IMAGO/Maksim Bogodvid

Im Fußball zum Beispiel treten zwei Teams virtuell und dann tatsächlich auf dem Kickplatz (Indoor, Kleinfeld) gegeneinander an, dann werden die beiden Resultate addiert, und der Sieger steigt auf. Und genauso spielt es das auch in etlichen anderen Sportarten, zum Beispiel im Basketball, Eishockey, Skateboarden, Autorennen, Kampfsport, BMX. Etliche Shooter-Spiele gibt es natürlich auch, sie werden mit Laser-Tag kombiniert. Und Tanzen und Drohnenrennen und, und, und.

Der russische Präsident Wladimir Putin hat die Spiele eröffnet, die Regierungshäupter etlicher anderer Staaten ließen es sich nicht nehmen, Putin zur Seite zu stehen. Welche Staaten das waren? Keine große Überraschung: etwa Belarus, Tadschikistan, Kasachstan, Kirgistan, Usbekistan und Serbien. Doch noch viel mehr Länder sind sportlich in Kasan vertreten. Die russische Botschaft schreibt das auch stolz dem STANDARD.

"277 Teams mit mehr als 2000 Sportlerinnen und Sportlern aus 107 Ländern nehmen teil, auch aus Österreich." Moooooment! Auch aus Österreich? "Auch aus Österreich!" Jetzt wird es richtig interessant. Wird nicht Russland, seit es vor zwei Jahren den brutalen Invasionskrieg in der Ukraine begann, von der Staatengemeinschaft boykottiert? Zumindest von jenem guten Teil dieser Gemeinschaft, dem auch Österreich angehört?

Der russische Präsident Wladimir Putin probiert es mit Hockey.
AP/Kristina Kormilitsyna

Auf der sehr beeindruckenden Webseite der "Spiele der Zukunft" finden sich Infos zu allen teilnehmenden Ländern, zu allen Teams, zu allen Sportlerinnen und Sportlern. Bis man auf Österreich stößt, dauert es ein wenig, Österreich stellt auch nur einen Aktiven, aber immerhin. Ajdin Islamovic ist im Fußball vertreten. Ajdin Islamovic, Nickname "Eyedin98", ist 25 Jahre alt, stammt aus Salzburg, spielt dort ziemlich gut Fußball, immerhin in der Salzburger Liga. Im Computerspielen, also bei "FIFA", ist er aber noch besser, viel besser.

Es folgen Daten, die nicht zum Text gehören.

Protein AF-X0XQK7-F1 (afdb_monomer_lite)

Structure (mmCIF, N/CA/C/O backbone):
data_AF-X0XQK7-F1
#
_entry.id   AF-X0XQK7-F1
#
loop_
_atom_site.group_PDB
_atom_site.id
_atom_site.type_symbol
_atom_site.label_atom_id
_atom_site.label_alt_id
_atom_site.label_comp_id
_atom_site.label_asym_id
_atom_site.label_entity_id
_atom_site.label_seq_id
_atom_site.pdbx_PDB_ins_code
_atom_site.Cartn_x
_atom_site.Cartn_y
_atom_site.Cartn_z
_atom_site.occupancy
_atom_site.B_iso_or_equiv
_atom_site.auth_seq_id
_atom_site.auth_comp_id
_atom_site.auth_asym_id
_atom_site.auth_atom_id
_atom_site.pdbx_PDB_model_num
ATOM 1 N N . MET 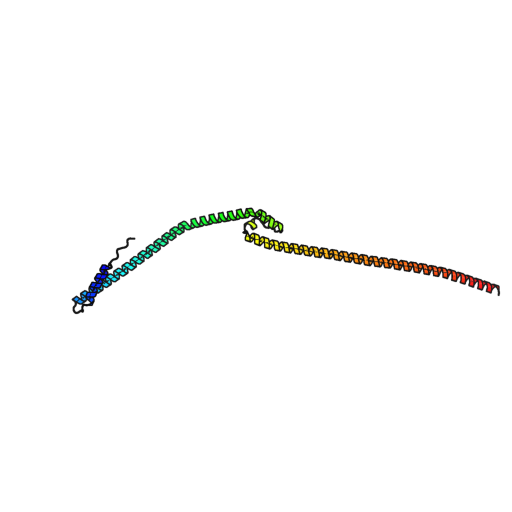A 1 1 ? 21.781 11.638 -45.495 1.00 48.09 1 MET A N 1
ATOM 2 C CA . MET A 1 1 ? 23.182 11.186 -45.359 1.00 48.09 1 MET A CA 1
ATOM 3 C C . MET A 1 1 ? 23.524 10.476 -46.659 1.00 48.09 1 MET A C 1
ATOM 5 O O . MET A 1 1 ? 22.944 9.431 -46.917 1.00 48.09 1 MET A O 1
ATOM 9 N N . GLU A 1 2 ? 24.336 11.081 -47.526 1.00 43.25 2 GLU A N 1
ATOM 10 C CA . GLU A 1 2 ? 24.772 10.426 -48.767 1.00 43.25 2 GLU A CA 1
ATOM 11 C C . GLU A 1 2 ? 25.749 9.304 -48.412 1.00 43.25 2 GLU A C 1
ATOM 13 O O . GLU A 1 2 ? 26.816 9.547 -47.840 1.00 43.25 2 GLU A O 1
ATOM 18 N N . ILE A 1 3 ? 25.367 8.062 -48.701 1.00 53.56 3 ILE A N 1
ATOM 19 C CA . ILE A 1 3 ? 26.274 6.924 -48.590 1.00 53.56 3 ILE A CA 1
ATOM 20 C C . ILE A 1 3 ? 27.269 7.080 -49.738 1.00 53.56 3 ILE A C 1
ATOM 22 O O . ILE A 1 3 ? 26.922 6.844 -50.892 1.00 53.56 3 ILE A O 1
ATOM 26 N N . LYS A 1 4 ? 28.496 7.521 -49.431 1.00 60.38 4 LYS A N 1
ATOM 27 C CA . LYS A 1 4 ? 29.592 7.503 -50.406 1.00 60.38 4 LYS A CA 1
ATOM 28 C C . LYS A 1 4 ? 29.722 6.084 -50.954 1.00 60.38 4 LYS A C 1
ATOM 30 O O . LYS A 1 4 ? 29.776 5.130 -50.179 1.00 60.38 4 LYS A O 1
ATOM 35 N N . GLU A 1 5 ? 29.750 5.965 -52.273 1.00 67.12 5 GLU A N 1
ATOM 36 C CA . GLU A 1 5 ? 29.839 4.687 -52.970 1.00 67.12 5 GLU A CA 1
ATOM 37 C C . GLU A 1 5 ? 31.107 3.927 -52.532 1.00 67.12 5 GLU A C 1
ATOM 39 O O . GLU A 1 5 ? 32.182 4.513 -52.371 1.00 67.12 5 GLU A O 1
ATOM 44 N N . PHE A 1 6 ? 30.966 2.630 -52.245 1.00 68.50 6 PHE A N 1
ATOM 45 C CA . PHE A 1 6 ? 32.054 1.789 -51.741 1.00 68.50 6 PHE A CA 1
ATOM 46 C C . PHE A 1 6 ? 33.120 1.595 -52.825 1.00 68.50 6 PHE A C 1
ATOM 48 O O . PHE A 1 6 ? 32.852 0.994 -53.861 1.00 68.50 6 PHE A O 1
ATOM 55 N N . ASN A 1 7 ? 34.338 2.067 -52.564 1.00 70.44 7 ASN A N 1
ATOM 56 C CA . ASN A 1 7 ? 35.490 1.920 -53.450 1.00 70.44 7 ASN A CA 1
ATOM 57 C C . ASN A 1 7 ? 36.684 1.408 -52.624 1.00 70.44 7 ASN A C 1
ATOM 59 O O . ASN A 1 7 ? 37.007 2.041 -51.613 1.00 70.44 7 ASN A O 1
ATOM 63 N N . PRO A 1 8 ? 37.340 0.290 -52.996 1.00 76.19 8 PRO A N 1
ATOM 64 C CA . PRO A 1 8 ? 37.168 -0.498 -54.225 1.00 76.19 8 PRO A CA 1
ATOM 65 C C . PRO A 1 8 ? 35.958 -1.439 -54.196 1.00 76.19 8 PRO A C 1
ATOM 67 O O . PRO A 1 8 ? 35.645 -2.040 -53.172 1.00 76.19 8 PRO A O 1
ATOM 70 N N . THR A 1 9 ? 35.310 -1.617 -55.342 1.00 85.62 9 THR A N 1
ATOM 71 C CA . THR A 1 9 ? 34.210 -2.568 -55.539 1.00 85.62 9 THR A CA 1
ATOM 72 C C . THR A 1 9 ? 34.689 -4.017 -55.425 1.00 85.62 9 THR A C 1
ATOM 74 O O . THR A 1 9 ? 35.862 -4.341 -55.621 1.00 85.62 9 THR A O 1
ATOM 77 N N . ARG A 1 10 ? 33.760 -4.944 -55.161 1.00 86.06 10 ARG A N 1
ATOM 78 C CA . ARG A 1 10 ? 34.075 -6.382 -55.085 1.00 86.06 10 ARG A CA 1
ATOM 79 C C . ARG A 1 10 ? 34.738 -6.907 -56.365 1.00 86.06 10 ARG A C 1
ATOM 81 O O . ARG A 1 10 ? 35.629 -7.745 -56.276 1.00 86.06 10 ARG A O 1
ATOM 88 N N . ALA A 1 11 ? 34.320 -6.403 -57.527 1.00 87.00 11 ALA A N 1
ATOM 89 C CA . ALA A 1 11 ? 34.898 -6.770 -58.816 1.00 87.00 11 ALA A CA 1
ATOM 90 C C . ALA A 1 11 ? 36.361 -6.309 -58.943 1.00 87.00 11 ALA A C 1
ATOM 92 O O . ALA A 1 11 ? 37.207 -7.079 -59.389 1.00 87.00 11 ALA A O 1
ATOM 93 N N . GLU A 1 12 ? 36.684 -5.094 -58.492 1.00 87.19 12 GLU A N 1
ATOM 94 C CA . GLU A 1 12 ? 38.056 -4.565 -58.504 1.00 87.19 12 GLU A CA 1
ATOM 95 C C . GLU A 1 12 ? 38.977 -5.313 -57.536 1.00 87.19 12 GLU A C 1
ATOM 97 O O . GLU A 1 12 ? 40.125 -5.601 -57.877 1.00 87.19 12 GLU A O 1
ATOM 102 N N . VAL A 1 13 ? 38.469 -5.676 -56.354 1.00 88.62 13 VAL A N 1
ATOM 103 C CA . VAL A 1 13 ? 39.210 -6.493 -55.380 1.00 88.6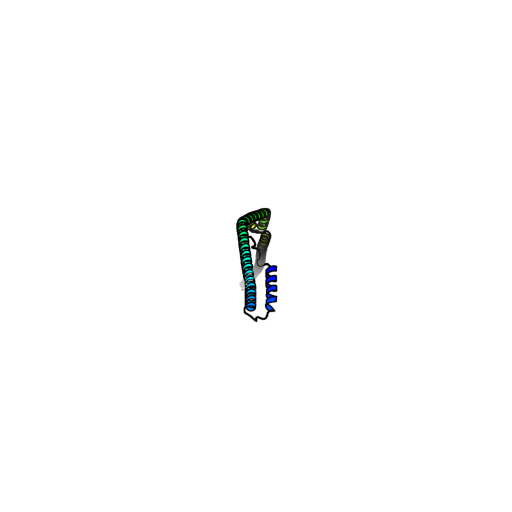2 13 VAL A CA 1
ATOM 104 C C . VAL A 1 13 ? 39.488 -7.886 -55.940 1.00 88.62 13 VAL A C 1
ATOM 106 O O . VAL A 1 13 ? 40.607 -8.382 -55.818 1.00 88.62 13 VAL A O 1
ATOM 109 N N . GLN A 1 14 ? 38.494 -8.509 -56.579 1.00 89.94 14 GLN A N 1
ATOM 110 C CA . GLN A 1 14 ? 38.647 -9.830 -57.183 1.00 89.94 14 GLN A CA 1
ATOM 111 C C . GLN A 1 14 ? 39.654 -9.796 -58.339 1.00 89.94 14 GLN A C 1
ATOM 113 O O . GLN A 1 14 ? 40.571 -10.608 -58.363 1.00 89.94 14 GLN A O 1
ATOM 118 N N . LYS A 1 15 ? 39.569 -8.789 -59.216 1.00 90.75 15 LYS A N 1
ATOM 119 C CA . LYS A 1 15 ? 40.538 -8.591 -60.299 1.00 90.75 15 LYS A CA 1
ATOM 120 C C . LYS A 1 15 ? 41.966 -8.417 -59.772 1.00 90.75 15 LYS A C 1
ATOM 122 O O . LYS A 1 15 ? 42.874 -9.080 -60.255 1.00 90.75 15 LYS A O 1
ATOM 127 N N . ALA A 1 16 ? 42.173 -7.564 -58.766 1.00 89.31 16 ALA A N 1
ATOM 128 C CA . ALA A 1 16 ? 43.500 -7.352 -58.184 1.00 89.31 16 ALA A CA 1
ATOM 129 C C . ALA A 1 16 ? 44.050 -8.611 -57.494 1.00 89.31 16 ALA A C 1
ATOM 131 O O . ALA A 1 16 ? 45.258 -8.851 -57.528 1.00 89.31 16 ALA A O 1
ATOM 132 N N . LYS A 1 17 ? 43.174 -9.421 -56.886 1.00 91.25 17 LYS A N 1
ATOM 133 C CA . LYS A 1 17 ? 43.531 -10.731 -56.336 1.00 91.25 17 LYS A CA 1
ATOM 134 C C . LYS A 1 17 ? 43.984 -11.682 -57.443 1.00 91.25 17 LYS A C 1
ATOM 136 O O . LYS A 1 17 ? 45.057 -12.255 -57.310 1.00 91.25 17 LYS A O 1
ATOM 141 N N . ASP A 1 18 ? 43.205 -11.819 -58.510 1.00 91.75 18 ASP A N 1
ATOM 142 C CA . ASP A 1 18 ? 43.505 -12.743 -59.609 1.00 91.75 18 ASP A CA 1
ATOM 143 C C . ASP A 1 18 ? 44.793 -12.337 -60.346 1.00 91.75 18 ASP A C 1
ATOM 145 O O . ASP A 1 18 ? 45.651 -13.181 -60.588 1.00 91.75 18 ASP A O 1
ATOM 149 N N . GLU A 1 19 ? 45.002 -11.036 -60.586 1.00 89.25 19 GLU A N 1
ATOM 150 C CA . GLU A 1 19 ? 46.271 -10.491 -61.100 1.00 89.25 19 GLU A CA 1
ATOM 151 C C . GLU A 1 19 ? 47.459 -10.843 -60.188 1.00 89.25 19 GLU A C 1
ATOM 153 O O . GLU A 1 19 ? 48.532 -11.201 -60.667 1.00 89.25 19 GLU A O 1
ATOM 158 N N . SER A 1 20 ? 47.270 -10.775 -58.868 1.00 88.12 20 SER A N 1
ATOM 159 C CA . SER A 1 20 ? 48.330 -11.082 -57.901 1.00 88.12 20 SER A CA 1
ATOM 160 C C . SER A 1 20 ? 48.591 -12.583 -57.748 1.00 88.12 20 SER A C 1
ATOM 162 O O . SER A 1 20 ? 49.705 -12.957 -57.399 1.00 88.12 20 SER A O 1
ATOM 164 N N . LEU A 1 21 ? 47.607 -13.451 -58.023 1.00 89.00 21 LEU A N 1
ATOM 165 C CA . LEU A 1 21 ? 47.806 -14.907 -58.056 1.00 89.00 21 LEU A CA 1
ATOM 166 C C . LEU A 1 21 ? 48.770 -15.303 -59.178 1.00 89.00 21 LEU A C 1
ATOM 168 O O . LEU A 1 21 ? 49.673 -16.096 -58.943 1.00 89.00 21 LEU A O 1
ATOM 172 N N . VAL A 1 22 ? 48.650 -14.674 -60.351 1.00 89.06 22 VAL A N 1
ATOM 173 C CA . VAL A 1 22 ? 49.595 -14.872 -61.463 1.00 89.06 22 VAL A CA 1
ATOM 174 C C . VAL A 1 22 ? 51.014 -14.439 -61.076 1.00 89.06 22 VAL A C 1
ATOM 176 O O . VAL A 1 22 ? 51.987 -15.071 -61.475 1.00 89.06 22 VAL A O 1
ATOM 179 N N . LEU A 1 23 ? 51.155 -13.377 -60.274 1.00 88.50 23 LEU A N 1
ATOM 180 C CA . LEU A 1 23 ? 52.462 -12.918 -59.789 1.00 88.50 23 LEU A CA 1
ATOM 181 C C . LEU A 1 23 ? 53.088 -13.862 -58.751 1.00 88.50 23 LEU A C 1
ATOM 183 O O . LEU A 1 23 ? 54.309 -13.897 -58.645 1.00 88.50 23 LEU A O 1
ATOM 187 N N . LEU A 1 24 ? 52.284 -14.629 -58.006 1.00 85.94 24 LEU A N 1
ATOM 188 C CA . LEU A 1 24 ? 52.780 -15.604 -57.024 1.00 85.94 24 LEU A CA 1
ATOM 189 C C . LEU A 1 24 ? 53.427 -16.834 -57.671 1.00 85.94 24 LEU A C 1
ATOM 191 O O . LEU A 1 24 ? 54.260 -17.477 -57.041 1.00 85.94 24 LEU A O 1
ATOM 195 N N . GLU A 1 25 ? 53.047 -17.161 -58.905 1.00 86.56 25 GLU A N 1
ATOM 196 C CA . GLU A 1 25 ? 53.615 -18.285 -59.660 1.00 86.56 25 GLU A CA 1
ATOM 197 C C . GLU A 1 25 ? 54.960 -17.936 -60.322 1.00 86.56 25 GLU A C 1
ATOM 199 O O . GLU A 1 25 ? 55.667 -18.829 -60.788 1.00 86.56 25 GLU A O 1
ATOM 204 N N . LYS A 1 26 ? 55.338 -16.649 -60.362 1.00 84.88 26 LYS A N 1
ATOM 205 C CA . LYS A 1 26 ? 56.610 -16.192 -60.937 1.00 84.88 26 LYS A CA 1
ATOM 206 C C . LYS A 1 26 ? 57.755 -16.345 -59.930 1.00 84.88 26 LYS A C 1
ATOM 208 O O . LYS A 1 26 ? 57.681 -15.839 -58.812 1.00 84.88 26 LYS A O 1
ATOM 213 N N . GLU A 1 27 ? 58.857 -16.962 -60.354 1.00 86.75 27 GLU A N 1
ATOM 214 C CA . GLU A 1 27 ? 60.122 -16.916 -59.615 1.00 86.75 27 GLU A CA 1
ATOM 215 C C . GLU A 1 27 ? 60.802 -15.554 -59.833 1.00 86.75 27 GLU A C 1
ATOM 217 O O . GLU A 1 27 ? 60.880 -15.058 -60.958 1.00 86.75 27 GLU A O 1
ATOM 222 N N . ILE A 1 28 ? 61.274 -14.918 -58.756 1.00 88.25 28 ILE A N 1
ATOM 223 C CA . ILE A 1 28 ? 61.929 -13.606 -58.837 1.00 88.25 28 ILE A CA 1
ATOM 224 C C . ILE A 1 28 ? 63.389 -13.816 -59.234 1.00 88.25 28 ILE A C 1
ATOM 226 O O . ILE A 1 28 ? 64.242 -14.078 -58.387 1.00 88.25 28 ILE A O 1
ATOM 230 N N . THR A 1 29 ? 63.676 -13.692 -60.526 1.00 87.62 29 THR A N 1
ATOM 231 C CA . THR A 1 29 ? 65.019 -13.910 -61.084 1.00 87.62 29 THR A CA 1
ATOM 232 C C . THR A 1 29 ? 65.709 -12.621 -61.528 1.00 87.62 29 THR A C 1
ATOM 234 O O . THR A 1 29 ? 66.916 -12.625 -61.760 1.00 87.62 29 THR A O 1
ATOM 237 N N . ASP A 1 30 ? 64.975 -11.511 -61.652 1.00 89.94 30 ASP A N 1
ATOM 238 C CA . ASP A 1 30 ? 65.503 -10.220 -62.101 1.00 89.94 30 ASP A CA 1
ATOM 239 C C . ASP A 1 30 ? 64.832 -9.015 -61.404 1.00 89.94 30 ASP A C 1
ATOM 241 O O . ASP A 1 30 ? 63.861 -9.132 -60.656 1.00 89.94 30 ASP A O 1
ATOM 245 N N . VAL A 1 31 ? 65.375 -7.816 -61.634 1.00 89.06 31 VAL A N 1
ATOM 246 C CA . VAL A 1 31 ? 64.881 -6.568 -61.017 1.00 89.06 31 VAL A CA 1
ATOM 247 C C . VAL A 1 31 ? 63.468 -6.206 -61.502 1.00 89.06 31 VAL A C 1
ATOM 249 O O . VAL A 1 31 ? 62.700 -5.577 -60.770 1.00 89.06 31 VAL A O 1
ATOM 252 N N . ASN A 1 32 ? 63.098 -6.629 -62.712 1.00 88.56 32 ASN A N 1
ATOM 253 C CA . ASN A 1 32 ? 61.799 -6.325 -63.308 1.00 88.56 32 ASN A CA 1
ATOM 254 C C . ASN A 1 32 ? 60.688 -7.144 -62.638 1.00 88.56 32 ASN A C 1
ATOM 256 O O . ASN A 1 32 ? 59.714 -6.577 -62.149 1.00 88.56 32 ASN A O 1
ATOM 260 N N . THR A 1 33 ? 60.880 -8.458 -62.518 1.00 85.06 33 THR A N 1
ATOM 261 C CA . THR A 1 33 ? 59.988 -9.378 -61.797 1.00 85.06 33 THR A CA 1
ATOM 262 C C . THR A 1 33 ? 59.856 -9.000 -60.323 1.00 85.06 33 THR A C 1
ATOM 264 O O . THR A 1 33 ? 58.748 -9.018 -59.787 1.00 85.06 33 THR A O 1
ATOM 267 N N . PHE A 1 34 ? 60.940 -8.554 -59.677 1.00 89.56 34 PHE A N 1
ATOM 268 C CA . PHE A 1 34 ? 60.877 -8.001 -58.320 1.00 89.56 34 PHE A CA 1
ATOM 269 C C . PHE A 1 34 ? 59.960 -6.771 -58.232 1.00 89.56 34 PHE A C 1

Da hat Islamovic schon für Österreich gespielt, da findet er sich auch auf der Webseite des Fußballbunds (ÖFB), da ist er Profi und Legionär in Deutschland. Wobei, auch das wirft das Internet aus: sein Verein, Greuther Fürth, hat sich vor wenigen Tagen von Islamovic getrennt.

Das macht hellhörig. Anruf bei Greuther Fürth. "Wir können bestätigen, dass Ajdin Islamovic nicht mehr länger unser Spieler ist", verlautet die Pressestelle. Mehr will der Verein offiziell nicht festhalten, darauf hat er sich wohl mit Islamovic verständigt. Ein Zusammenhang zwischen der Trennung und der Reise nach Russland wird aber nicht in Abrede gestellt. Aus dem Teamumfeld ist zu erfahren, dass der junge Salzburger eine Einladung zu den Zukunftsspielen erhalten und dann beim Verein angefragt hatte, ob er denn hinfahren könne. Und dass er sich nach dem Nein des Vereins krankgemeldet habe und dennoch nach Russland gereist sei.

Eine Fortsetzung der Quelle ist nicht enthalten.